# Pueblo style ba-relief building



## chuck n (Jan 2, 2008)

Yesterday, Nancy and I were up in Wickenburg, Arizona for their Gold Rush Days celebration. In addition to gold panning, I didn't strike it rich, there was a craft fair.

One of the artists was selling cave dwelling/pueblo style buildings as wall hangings. They are 3 dimensional, but not very deep, about 1 1/2 to 2".

I thought that they would be nice against a wall or other flat background. They are not stand alone, as they need to be leaning up against something. Also they are not weather proof. Great for an indoor layout or one outside where it is protected from rain.

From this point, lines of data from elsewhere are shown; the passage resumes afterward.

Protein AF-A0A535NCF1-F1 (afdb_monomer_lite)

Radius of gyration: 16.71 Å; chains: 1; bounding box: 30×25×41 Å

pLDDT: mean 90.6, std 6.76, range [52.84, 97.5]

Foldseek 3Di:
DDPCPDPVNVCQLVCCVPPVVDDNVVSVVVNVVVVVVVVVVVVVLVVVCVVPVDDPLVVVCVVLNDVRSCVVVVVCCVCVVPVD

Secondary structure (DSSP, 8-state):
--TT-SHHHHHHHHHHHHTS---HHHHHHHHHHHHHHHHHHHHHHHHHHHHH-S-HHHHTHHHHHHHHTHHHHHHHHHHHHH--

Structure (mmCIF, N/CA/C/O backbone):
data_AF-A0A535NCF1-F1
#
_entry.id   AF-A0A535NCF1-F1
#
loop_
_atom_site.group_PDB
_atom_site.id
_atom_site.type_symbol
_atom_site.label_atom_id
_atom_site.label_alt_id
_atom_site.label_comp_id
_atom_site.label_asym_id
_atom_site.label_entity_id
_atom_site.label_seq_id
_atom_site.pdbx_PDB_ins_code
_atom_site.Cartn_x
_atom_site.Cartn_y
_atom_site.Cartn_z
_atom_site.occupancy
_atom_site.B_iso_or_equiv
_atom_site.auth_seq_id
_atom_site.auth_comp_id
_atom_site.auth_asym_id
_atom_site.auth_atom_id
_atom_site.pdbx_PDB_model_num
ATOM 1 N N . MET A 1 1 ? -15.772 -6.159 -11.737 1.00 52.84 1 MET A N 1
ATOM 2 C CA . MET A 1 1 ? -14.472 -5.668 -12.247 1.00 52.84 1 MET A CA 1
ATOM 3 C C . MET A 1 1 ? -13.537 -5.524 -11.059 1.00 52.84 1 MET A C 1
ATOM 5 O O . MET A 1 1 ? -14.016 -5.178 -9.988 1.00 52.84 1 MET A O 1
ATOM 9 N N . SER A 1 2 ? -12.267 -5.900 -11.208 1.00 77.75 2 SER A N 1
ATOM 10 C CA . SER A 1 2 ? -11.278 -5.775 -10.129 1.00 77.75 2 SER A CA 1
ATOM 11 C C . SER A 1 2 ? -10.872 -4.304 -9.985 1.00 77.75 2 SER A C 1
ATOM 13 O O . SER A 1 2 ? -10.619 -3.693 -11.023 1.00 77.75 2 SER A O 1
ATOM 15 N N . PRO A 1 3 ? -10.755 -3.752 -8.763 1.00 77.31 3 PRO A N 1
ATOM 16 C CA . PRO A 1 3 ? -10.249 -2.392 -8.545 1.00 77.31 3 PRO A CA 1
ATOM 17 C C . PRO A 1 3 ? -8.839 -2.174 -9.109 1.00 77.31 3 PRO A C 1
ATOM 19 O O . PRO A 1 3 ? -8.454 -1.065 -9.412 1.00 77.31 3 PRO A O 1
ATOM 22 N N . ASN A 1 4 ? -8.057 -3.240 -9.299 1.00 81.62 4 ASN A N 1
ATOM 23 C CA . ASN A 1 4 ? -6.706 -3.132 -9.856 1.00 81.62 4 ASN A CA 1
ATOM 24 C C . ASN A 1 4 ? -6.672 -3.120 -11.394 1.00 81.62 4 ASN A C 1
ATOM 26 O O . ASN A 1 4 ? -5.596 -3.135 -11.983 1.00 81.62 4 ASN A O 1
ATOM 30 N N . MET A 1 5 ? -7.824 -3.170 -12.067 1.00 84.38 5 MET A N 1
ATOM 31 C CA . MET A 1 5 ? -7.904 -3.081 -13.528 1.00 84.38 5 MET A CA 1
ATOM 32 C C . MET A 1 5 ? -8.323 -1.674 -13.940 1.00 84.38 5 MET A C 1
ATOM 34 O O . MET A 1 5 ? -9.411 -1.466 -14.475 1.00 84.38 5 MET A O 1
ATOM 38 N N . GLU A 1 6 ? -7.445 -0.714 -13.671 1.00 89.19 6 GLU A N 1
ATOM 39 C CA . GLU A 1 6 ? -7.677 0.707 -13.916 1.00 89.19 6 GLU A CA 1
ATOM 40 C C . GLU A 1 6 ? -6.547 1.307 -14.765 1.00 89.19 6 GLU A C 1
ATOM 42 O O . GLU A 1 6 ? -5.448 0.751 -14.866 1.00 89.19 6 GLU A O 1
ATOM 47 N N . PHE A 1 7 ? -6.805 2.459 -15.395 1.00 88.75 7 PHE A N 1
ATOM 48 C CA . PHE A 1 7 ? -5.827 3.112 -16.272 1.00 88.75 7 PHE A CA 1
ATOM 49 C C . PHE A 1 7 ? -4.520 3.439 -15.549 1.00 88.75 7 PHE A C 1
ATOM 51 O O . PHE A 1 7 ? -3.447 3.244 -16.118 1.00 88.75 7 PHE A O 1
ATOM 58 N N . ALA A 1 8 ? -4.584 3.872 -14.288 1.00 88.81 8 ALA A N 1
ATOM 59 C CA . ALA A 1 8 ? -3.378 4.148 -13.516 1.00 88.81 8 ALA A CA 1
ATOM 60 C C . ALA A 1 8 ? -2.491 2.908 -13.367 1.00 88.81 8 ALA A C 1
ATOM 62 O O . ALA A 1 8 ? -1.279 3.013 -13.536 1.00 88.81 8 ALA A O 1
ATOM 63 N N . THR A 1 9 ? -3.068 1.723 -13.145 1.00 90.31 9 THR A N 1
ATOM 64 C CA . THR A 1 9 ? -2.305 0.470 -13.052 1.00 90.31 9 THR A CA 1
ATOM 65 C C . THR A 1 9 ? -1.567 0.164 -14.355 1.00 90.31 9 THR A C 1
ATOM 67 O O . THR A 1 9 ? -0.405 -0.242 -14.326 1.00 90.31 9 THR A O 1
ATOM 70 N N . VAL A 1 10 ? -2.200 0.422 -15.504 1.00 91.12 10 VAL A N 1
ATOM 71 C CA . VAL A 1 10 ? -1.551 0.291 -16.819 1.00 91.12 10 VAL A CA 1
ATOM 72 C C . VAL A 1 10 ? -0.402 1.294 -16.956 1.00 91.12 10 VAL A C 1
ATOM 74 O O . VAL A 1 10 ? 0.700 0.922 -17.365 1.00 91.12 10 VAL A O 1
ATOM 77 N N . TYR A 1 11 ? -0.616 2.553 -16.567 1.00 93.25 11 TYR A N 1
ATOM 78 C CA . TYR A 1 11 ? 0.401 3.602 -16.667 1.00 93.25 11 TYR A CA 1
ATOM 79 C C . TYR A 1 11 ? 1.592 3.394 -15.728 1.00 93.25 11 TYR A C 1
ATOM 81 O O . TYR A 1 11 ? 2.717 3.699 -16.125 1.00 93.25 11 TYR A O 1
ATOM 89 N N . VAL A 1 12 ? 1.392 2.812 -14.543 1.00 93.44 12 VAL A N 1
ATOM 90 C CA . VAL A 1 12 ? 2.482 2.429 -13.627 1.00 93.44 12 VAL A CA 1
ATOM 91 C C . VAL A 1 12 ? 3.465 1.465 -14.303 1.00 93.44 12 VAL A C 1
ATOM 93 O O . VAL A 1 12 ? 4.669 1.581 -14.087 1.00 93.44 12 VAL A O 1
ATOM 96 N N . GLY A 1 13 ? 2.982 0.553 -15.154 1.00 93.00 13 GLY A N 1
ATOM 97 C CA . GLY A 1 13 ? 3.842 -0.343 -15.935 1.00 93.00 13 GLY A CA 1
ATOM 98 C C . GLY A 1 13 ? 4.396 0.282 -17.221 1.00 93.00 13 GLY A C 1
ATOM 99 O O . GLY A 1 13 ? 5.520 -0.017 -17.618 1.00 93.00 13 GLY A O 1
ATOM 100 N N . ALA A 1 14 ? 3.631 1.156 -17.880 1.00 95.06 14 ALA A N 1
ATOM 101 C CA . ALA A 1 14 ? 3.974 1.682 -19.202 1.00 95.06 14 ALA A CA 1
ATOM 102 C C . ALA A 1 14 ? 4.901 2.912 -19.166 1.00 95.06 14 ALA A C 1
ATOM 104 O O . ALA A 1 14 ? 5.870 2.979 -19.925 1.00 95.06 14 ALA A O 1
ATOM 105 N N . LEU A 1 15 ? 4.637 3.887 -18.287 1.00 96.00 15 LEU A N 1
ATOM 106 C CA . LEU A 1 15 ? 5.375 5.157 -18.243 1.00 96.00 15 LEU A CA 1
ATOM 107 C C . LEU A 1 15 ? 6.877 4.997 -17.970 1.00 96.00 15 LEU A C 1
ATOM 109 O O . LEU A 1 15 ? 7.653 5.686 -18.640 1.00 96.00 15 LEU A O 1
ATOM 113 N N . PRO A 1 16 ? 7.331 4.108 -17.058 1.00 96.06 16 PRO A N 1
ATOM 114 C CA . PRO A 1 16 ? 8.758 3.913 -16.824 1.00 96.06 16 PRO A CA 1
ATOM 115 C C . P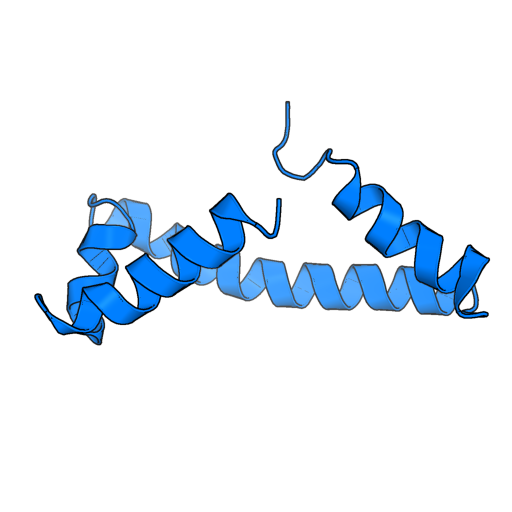RO A 1 16 ? 9.525 3.563 -18.101 1.00 96.06 16 PRO A C 1
ATOM 117 O O . PRO A 1 16 ? 10.631 4.054 -18.291 1.00 96.06 16 PRO A O 1
ATOM 120 N N . ILE A 1 17 ? 8.921 2.771 -18.991 1.00 95.81 17 ILE A N 1
ATOM 121 C CA . ILE A 1 17 ? 9.543 2.314 -20.238 1.00 95.81 17 ILE A CA 1
ATOM 122 C C . ILE A 1 17 ? 9.408 3.374 -21.336 1.00 95.81 17 ILE A C 1
ATOM 124 O O . ILE A 1 17 ? 10.382 3.694 -22.010 1.00 95.81 17 ILE A O 1
ATOM 128 N N . ILE A 1 18 ? 8.203 3.923 -21.522 1.00 95.56 18 ILE A N 1
ATOM 129 C CA . ILE A 1 18 ? 7.882 4.794 -22.664 1.00 95.56 18 ILE A CA 1
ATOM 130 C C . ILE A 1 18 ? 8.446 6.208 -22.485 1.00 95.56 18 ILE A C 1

The one I got was $40. If anyone is interested, I'll post his website.

It is a little small for 1:24, so it needs to be in the background away from larger figures or vehicles. My guess it would be close to "correct" for 1:32. 

The artist is a nice guy and he was familiar with "G" gauge. He provided details, buildings and other items, for an indoor shelf RR in the Tucson area. He is trying to figure out how to make his creations for outside use.

Chuck

Here are some pictures of it along the "Patio and Southwestern Railroad" in Sun City.


----------



## Sjoc78 (Jan 25, 2014)

Based on your pics not sure if it really is a little small though. I remember hiking down to some and climbing inside when I visited Colorado, they were pretty cozy. Nice feature since a lot of us tend to lean towards Southwestern railroads.


----------



## chuck n (Jan 2, 2008)

For us it works.

Modern buildings have about 7' doors. I don't know the height of the openings at Mesa Verde, or other sites.

For us it works.

Chuck


----------



## fyrekop (Sep 20, 2011)

Chuck,
I met that artist several years ago at a Crafts Fair near Dirk's place. Looked into buying a piece that had 3 or 4 dwellings. Didn't do it but now that I have website that may change
Alan


----------



## chuck n (Jan 2, 2008)

Alan

If you need his contact info., let me know and I'll send it.

Chuck

Note added. I don't think that the structures are meant for outdoors. I made a suggestion about using foam blocks and exterior grade stucco. They would be great for open houses, but not to be left out for extended periods of time. Ours is kept in shade and is moved when rain is forecast.


----------